Resolver retransmits too early
Steps to reproduce on an isolated network:
- Setup a authoritative on 1.0.0.100 with simulated static (100 ms) latency to resolver with this zone
. 86400 IN SOA j.root-servers.net. nstld.verisign-grs.com. 2019072500 1800 900 604800 86400
*. 3600 IN A 1.1.1.1
. 86400 IN NS j.root-servers.net.
j.root-servers.net. 86400 IN A 1.0.0.100
- Start resolver on 1.0.0.1 with these root hints capturing the traffic to PCAP
. 3600000 NS J.ROOT-SERVERS.NET.
J.ROOT-SERVERS.NET. 3600000 A 1.0.0.100
-
Query the resolver with questions to the root zone triggering cache misses (with
for i in $(seq 0 9999); do echo "$i A"; done | dnsperf -q 100 -a 2.0.0.1 -s 1.0.0.1
. Capture the traffic to a PCAP file. -
Observe the PCAP for
Destination unreachable (Port unreachable)

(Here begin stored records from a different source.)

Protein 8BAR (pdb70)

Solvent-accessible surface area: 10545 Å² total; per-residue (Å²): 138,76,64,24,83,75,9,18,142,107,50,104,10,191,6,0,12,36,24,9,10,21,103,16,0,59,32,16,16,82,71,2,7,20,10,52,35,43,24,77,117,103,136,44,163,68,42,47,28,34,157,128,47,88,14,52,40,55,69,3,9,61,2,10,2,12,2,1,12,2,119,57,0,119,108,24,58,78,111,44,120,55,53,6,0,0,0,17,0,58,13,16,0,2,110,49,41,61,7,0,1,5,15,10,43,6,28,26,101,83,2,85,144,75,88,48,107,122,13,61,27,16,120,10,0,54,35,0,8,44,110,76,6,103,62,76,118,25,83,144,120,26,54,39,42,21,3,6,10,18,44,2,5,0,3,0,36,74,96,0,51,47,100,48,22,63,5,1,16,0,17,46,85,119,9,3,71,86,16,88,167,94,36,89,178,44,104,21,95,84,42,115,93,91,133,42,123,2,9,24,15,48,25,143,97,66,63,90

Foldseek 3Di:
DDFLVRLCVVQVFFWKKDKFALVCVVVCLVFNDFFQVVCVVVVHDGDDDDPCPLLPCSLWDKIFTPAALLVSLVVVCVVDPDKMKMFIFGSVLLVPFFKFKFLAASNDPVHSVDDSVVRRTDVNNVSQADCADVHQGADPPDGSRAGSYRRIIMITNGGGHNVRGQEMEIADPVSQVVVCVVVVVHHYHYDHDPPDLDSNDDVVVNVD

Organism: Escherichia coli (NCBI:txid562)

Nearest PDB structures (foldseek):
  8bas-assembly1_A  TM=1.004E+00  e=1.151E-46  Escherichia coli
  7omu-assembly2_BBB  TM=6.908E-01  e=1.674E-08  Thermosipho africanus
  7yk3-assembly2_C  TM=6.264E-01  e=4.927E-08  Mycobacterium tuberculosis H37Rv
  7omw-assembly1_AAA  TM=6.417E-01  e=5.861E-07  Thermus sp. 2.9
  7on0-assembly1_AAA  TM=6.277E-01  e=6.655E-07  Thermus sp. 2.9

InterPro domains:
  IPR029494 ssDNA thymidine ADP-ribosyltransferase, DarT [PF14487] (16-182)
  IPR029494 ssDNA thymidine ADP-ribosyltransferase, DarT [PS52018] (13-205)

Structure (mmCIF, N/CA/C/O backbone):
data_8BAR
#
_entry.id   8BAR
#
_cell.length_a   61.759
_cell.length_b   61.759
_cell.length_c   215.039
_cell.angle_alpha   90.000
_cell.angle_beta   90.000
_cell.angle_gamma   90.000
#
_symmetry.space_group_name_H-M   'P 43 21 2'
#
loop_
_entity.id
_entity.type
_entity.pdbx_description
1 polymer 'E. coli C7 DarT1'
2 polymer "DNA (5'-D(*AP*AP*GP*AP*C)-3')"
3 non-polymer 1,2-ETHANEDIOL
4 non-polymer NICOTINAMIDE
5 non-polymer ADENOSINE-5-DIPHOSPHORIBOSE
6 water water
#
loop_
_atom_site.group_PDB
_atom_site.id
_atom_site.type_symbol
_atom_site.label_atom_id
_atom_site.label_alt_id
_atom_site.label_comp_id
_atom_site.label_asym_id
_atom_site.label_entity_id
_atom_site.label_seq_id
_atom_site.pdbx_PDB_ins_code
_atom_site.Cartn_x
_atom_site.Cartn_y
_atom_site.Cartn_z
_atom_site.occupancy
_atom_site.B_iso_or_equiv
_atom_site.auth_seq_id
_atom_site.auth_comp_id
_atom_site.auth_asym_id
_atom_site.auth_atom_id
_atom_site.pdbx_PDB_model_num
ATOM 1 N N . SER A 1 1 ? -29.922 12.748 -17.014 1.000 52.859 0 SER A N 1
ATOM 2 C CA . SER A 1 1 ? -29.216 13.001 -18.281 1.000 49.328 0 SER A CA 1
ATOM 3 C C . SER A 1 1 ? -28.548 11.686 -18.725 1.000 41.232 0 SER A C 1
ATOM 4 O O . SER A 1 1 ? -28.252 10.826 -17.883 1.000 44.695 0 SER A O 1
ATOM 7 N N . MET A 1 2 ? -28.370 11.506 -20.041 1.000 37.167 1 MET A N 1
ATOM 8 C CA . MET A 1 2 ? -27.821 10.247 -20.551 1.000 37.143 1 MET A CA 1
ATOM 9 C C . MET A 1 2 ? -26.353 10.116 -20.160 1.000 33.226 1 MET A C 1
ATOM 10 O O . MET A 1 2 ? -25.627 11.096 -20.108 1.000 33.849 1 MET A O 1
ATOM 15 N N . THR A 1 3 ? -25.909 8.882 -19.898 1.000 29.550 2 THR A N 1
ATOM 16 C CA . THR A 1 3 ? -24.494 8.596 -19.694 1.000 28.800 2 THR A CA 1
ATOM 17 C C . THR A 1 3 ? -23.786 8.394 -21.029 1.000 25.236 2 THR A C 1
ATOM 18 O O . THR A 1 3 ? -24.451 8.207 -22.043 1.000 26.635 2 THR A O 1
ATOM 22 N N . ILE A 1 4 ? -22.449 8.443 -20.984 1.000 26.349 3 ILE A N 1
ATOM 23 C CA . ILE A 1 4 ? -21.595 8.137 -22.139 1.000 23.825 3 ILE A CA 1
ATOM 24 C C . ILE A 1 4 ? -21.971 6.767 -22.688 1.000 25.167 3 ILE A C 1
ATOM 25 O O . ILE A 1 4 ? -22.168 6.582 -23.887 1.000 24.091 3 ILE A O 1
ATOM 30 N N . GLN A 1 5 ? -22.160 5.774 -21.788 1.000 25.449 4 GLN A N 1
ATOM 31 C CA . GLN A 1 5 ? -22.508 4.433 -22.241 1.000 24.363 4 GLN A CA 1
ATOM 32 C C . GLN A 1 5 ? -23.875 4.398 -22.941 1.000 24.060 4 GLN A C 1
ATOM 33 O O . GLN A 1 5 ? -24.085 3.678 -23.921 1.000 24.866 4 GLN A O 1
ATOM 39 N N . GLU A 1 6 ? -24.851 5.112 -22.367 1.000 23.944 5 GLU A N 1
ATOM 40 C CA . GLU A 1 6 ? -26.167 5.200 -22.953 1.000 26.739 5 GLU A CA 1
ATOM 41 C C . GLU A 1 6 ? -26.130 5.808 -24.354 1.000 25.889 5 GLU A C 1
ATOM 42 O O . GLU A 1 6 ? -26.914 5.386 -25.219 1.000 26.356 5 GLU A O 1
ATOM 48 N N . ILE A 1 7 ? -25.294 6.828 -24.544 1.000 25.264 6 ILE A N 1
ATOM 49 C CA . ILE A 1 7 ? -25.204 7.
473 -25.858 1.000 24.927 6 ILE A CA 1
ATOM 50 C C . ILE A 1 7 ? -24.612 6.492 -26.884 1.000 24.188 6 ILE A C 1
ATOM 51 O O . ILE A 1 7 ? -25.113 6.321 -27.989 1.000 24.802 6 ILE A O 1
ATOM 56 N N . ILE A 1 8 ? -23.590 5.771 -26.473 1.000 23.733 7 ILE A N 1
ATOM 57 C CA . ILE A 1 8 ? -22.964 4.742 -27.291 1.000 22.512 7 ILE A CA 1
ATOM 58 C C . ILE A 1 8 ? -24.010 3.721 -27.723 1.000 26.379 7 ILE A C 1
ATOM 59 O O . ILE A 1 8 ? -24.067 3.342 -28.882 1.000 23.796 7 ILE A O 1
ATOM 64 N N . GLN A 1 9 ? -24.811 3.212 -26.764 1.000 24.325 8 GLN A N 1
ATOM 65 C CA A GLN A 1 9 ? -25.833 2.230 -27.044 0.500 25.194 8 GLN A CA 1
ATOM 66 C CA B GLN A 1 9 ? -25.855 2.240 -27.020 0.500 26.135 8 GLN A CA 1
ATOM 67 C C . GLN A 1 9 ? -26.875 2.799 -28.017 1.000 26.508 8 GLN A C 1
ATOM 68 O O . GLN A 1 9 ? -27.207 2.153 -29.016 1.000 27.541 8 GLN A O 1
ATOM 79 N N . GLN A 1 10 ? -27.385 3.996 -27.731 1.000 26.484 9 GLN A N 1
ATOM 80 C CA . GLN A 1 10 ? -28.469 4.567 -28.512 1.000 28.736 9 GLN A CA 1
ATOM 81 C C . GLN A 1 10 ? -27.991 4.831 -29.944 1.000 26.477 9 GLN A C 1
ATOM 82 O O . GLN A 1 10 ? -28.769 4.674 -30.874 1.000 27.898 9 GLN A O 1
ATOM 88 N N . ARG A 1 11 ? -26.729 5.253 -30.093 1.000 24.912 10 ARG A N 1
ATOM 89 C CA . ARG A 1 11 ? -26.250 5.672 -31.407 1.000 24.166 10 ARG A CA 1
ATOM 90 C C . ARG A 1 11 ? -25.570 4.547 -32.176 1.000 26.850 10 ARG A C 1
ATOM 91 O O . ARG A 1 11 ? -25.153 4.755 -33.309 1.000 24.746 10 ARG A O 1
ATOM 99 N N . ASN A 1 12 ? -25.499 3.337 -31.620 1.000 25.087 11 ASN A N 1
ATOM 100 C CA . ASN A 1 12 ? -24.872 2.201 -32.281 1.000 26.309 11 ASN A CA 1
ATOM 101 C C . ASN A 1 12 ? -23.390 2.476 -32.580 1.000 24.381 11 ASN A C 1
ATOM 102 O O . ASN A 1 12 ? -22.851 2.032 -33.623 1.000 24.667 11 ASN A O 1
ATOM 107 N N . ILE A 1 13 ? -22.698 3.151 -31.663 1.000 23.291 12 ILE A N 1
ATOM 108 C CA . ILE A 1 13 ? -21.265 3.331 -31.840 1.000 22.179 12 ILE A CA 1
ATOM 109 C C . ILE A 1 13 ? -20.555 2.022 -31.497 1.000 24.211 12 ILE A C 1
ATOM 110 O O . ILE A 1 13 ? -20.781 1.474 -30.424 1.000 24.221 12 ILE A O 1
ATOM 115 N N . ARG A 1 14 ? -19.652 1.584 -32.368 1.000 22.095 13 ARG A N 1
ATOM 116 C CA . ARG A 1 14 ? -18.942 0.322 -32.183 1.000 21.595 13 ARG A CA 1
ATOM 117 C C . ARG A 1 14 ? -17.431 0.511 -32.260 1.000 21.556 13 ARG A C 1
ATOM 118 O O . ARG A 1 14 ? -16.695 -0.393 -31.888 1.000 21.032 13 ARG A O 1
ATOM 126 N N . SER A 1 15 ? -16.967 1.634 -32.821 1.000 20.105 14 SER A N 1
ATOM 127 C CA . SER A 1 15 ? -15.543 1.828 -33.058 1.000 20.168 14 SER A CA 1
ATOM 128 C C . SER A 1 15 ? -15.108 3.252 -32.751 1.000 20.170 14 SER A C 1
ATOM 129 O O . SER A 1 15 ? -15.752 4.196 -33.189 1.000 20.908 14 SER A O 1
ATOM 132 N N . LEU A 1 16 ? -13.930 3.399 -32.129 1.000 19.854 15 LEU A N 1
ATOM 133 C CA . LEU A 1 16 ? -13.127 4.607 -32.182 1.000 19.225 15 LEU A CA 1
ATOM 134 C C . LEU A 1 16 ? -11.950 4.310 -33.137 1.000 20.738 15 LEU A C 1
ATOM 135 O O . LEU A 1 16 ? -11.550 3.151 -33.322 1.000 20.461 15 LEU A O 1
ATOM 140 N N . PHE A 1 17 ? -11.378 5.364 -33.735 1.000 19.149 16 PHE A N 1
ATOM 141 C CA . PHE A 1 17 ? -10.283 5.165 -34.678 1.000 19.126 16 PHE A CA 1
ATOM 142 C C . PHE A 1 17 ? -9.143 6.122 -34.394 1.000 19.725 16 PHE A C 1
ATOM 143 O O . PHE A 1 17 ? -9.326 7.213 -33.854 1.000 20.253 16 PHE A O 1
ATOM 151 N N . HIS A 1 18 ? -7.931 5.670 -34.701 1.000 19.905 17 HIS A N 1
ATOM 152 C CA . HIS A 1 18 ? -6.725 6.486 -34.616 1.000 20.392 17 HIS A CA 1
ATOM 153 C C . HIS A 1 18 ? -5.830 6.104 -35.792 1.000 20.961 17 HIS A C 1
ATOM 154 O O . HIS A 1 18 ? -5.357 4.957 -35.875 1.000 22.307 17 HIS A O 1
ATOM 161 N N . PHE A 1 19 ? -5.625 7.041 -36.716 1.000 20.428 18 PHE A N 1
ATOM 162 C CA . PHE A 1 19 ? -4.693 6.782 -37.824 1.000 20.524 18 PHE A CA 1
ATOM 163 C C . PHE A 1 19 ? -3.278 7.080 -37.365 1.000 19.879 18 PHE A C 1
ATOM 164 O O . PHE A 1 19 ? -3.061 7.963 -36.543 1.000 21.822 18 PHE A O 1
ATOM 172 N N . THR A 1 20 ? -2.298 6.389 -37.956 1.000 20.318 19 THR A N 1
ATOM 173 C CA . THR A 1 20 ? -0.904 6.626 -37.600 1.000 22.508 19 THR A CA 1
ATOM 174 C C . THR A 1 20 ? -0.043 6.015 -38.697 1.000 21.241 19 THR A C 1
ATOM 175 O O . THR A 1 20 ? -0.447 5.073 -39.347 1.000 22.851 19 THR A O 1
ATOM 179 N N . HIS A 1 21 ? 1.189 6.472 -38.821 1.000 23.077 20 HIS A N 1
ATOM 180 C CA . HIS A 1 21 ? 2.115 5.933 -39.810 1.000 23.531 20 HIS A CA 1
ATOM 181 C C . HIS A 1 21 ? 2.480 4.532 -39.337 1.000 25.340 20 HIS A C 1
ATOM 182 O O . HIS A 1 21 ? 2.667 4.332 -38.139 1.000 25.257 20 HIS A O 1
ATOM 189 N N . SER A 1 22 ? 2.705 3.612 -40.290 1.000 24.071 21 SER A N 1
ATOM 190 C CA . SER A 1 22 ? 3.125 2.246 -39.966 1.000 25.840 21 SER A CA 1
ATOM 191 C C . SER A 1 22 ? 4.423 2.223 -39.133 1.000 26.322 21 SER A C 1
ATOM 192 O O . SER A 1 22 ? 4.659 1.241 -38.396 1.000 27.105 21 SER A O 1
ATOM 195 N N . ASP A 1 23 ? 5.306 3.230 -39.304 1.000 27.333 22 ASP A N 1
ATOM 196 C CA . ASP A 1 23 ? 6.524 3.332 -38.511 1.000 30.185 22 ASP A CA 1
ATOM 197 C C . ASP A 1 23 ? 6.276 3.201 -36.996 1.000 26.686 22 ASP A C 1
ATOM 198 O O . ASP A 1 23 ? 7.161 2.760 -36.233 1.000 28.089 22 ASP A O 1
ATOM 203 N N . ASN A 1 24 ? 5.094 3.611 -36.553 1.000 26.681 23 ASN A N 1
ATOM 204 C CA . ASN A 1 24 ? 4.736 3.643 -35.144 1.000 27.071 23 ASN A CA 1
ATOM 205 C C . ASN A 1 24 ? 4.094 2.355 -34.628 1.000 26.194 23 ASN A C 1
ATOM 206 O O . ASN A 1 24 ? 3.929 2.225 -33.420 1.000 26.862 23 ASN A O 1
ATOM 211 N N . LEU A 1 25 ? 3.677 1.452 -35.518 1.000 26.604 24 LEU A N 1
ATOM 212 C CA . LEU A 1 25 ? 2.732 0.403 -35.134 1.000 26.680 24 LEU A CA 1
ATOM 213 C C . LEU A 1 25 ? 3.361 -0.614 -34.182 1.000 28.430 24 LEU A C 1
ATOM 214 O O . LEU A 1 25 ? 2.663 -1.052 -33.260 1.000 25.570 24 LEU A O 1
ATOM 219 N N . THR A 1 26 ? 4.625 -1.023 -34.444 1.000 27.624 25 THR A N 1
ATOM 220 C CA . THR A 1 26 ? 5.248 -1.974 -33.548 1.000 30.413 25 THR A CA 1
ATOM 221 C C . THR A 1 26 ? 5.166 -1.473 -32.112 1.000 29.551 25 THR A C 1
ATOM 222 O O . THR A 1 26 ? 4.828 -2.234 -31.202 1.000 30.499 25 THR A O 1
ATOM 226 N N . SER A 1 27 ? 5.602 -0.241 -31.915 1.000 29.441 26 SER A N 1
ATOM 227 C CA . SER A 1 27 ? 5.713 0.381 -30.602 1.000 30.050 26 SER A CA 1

packets which are results of the early retransmits (as seen in the screenshot from Wireshark below).
These retransmits happen after 110 to 150 ms after the original transmit. This effect is more pronounced if the number of outstanding queries is higher (the -q
argument to dnsperf
). About 1 % of queries from this test result in retransmit.
Verbose log the query from screenshot show the two queries as well
[00000.00][plan] plan '7251.' type 'A' uid [07251.00]
[07251.00][iter] '7251.' type 'A' new uid was assigned .01, parent uid .00
[07251.01][cach] => no NSEC* cached for zone: .
[07251.01][cach] => skipping zone: ., NSEC, hash 0;new TTL -123456789, ret -2
[07251.01][resl] => going insecure because there's no covering TA
[07251.01][zcut] found cut: . (rank 020 return codes: DS -2, DNSKEY -2)
[07251.01][resl] => id: '24592' querying: '1.0.0.100#00053' score: 100 zone cut: '.' qname: '7251.' qtype: 'A' proto: 'udp'
[07251.01][resl] => id: '24592' querying: '1.0.0.100#00053' score: 100 zone cut: '.' qname: '7251.' qtype: 'A' proto: 'udp'
[07251.01][iter] <= rcode: NOERROR
[07251.01][cach] => stashed 7251. A, rank 020, 20 B total, incl. 0 RRSIGs
[07251.01][resl] <= server: '1.0.0.100' rtt: 148 ms
[07251.01][resl] AD: request NOT classified as SECURE
[07251.01][resl] finished: 4, queries: 1, mempool: 16400 B
Now that I think of it, this is probably caused by the packet being stuck in a buffer somewhere, but I think resolver should cope with this in better ways than to generate more traffic. 110 ms timeout seems too low for a server with 100 ms latency. This is therefore related to #447 (closed).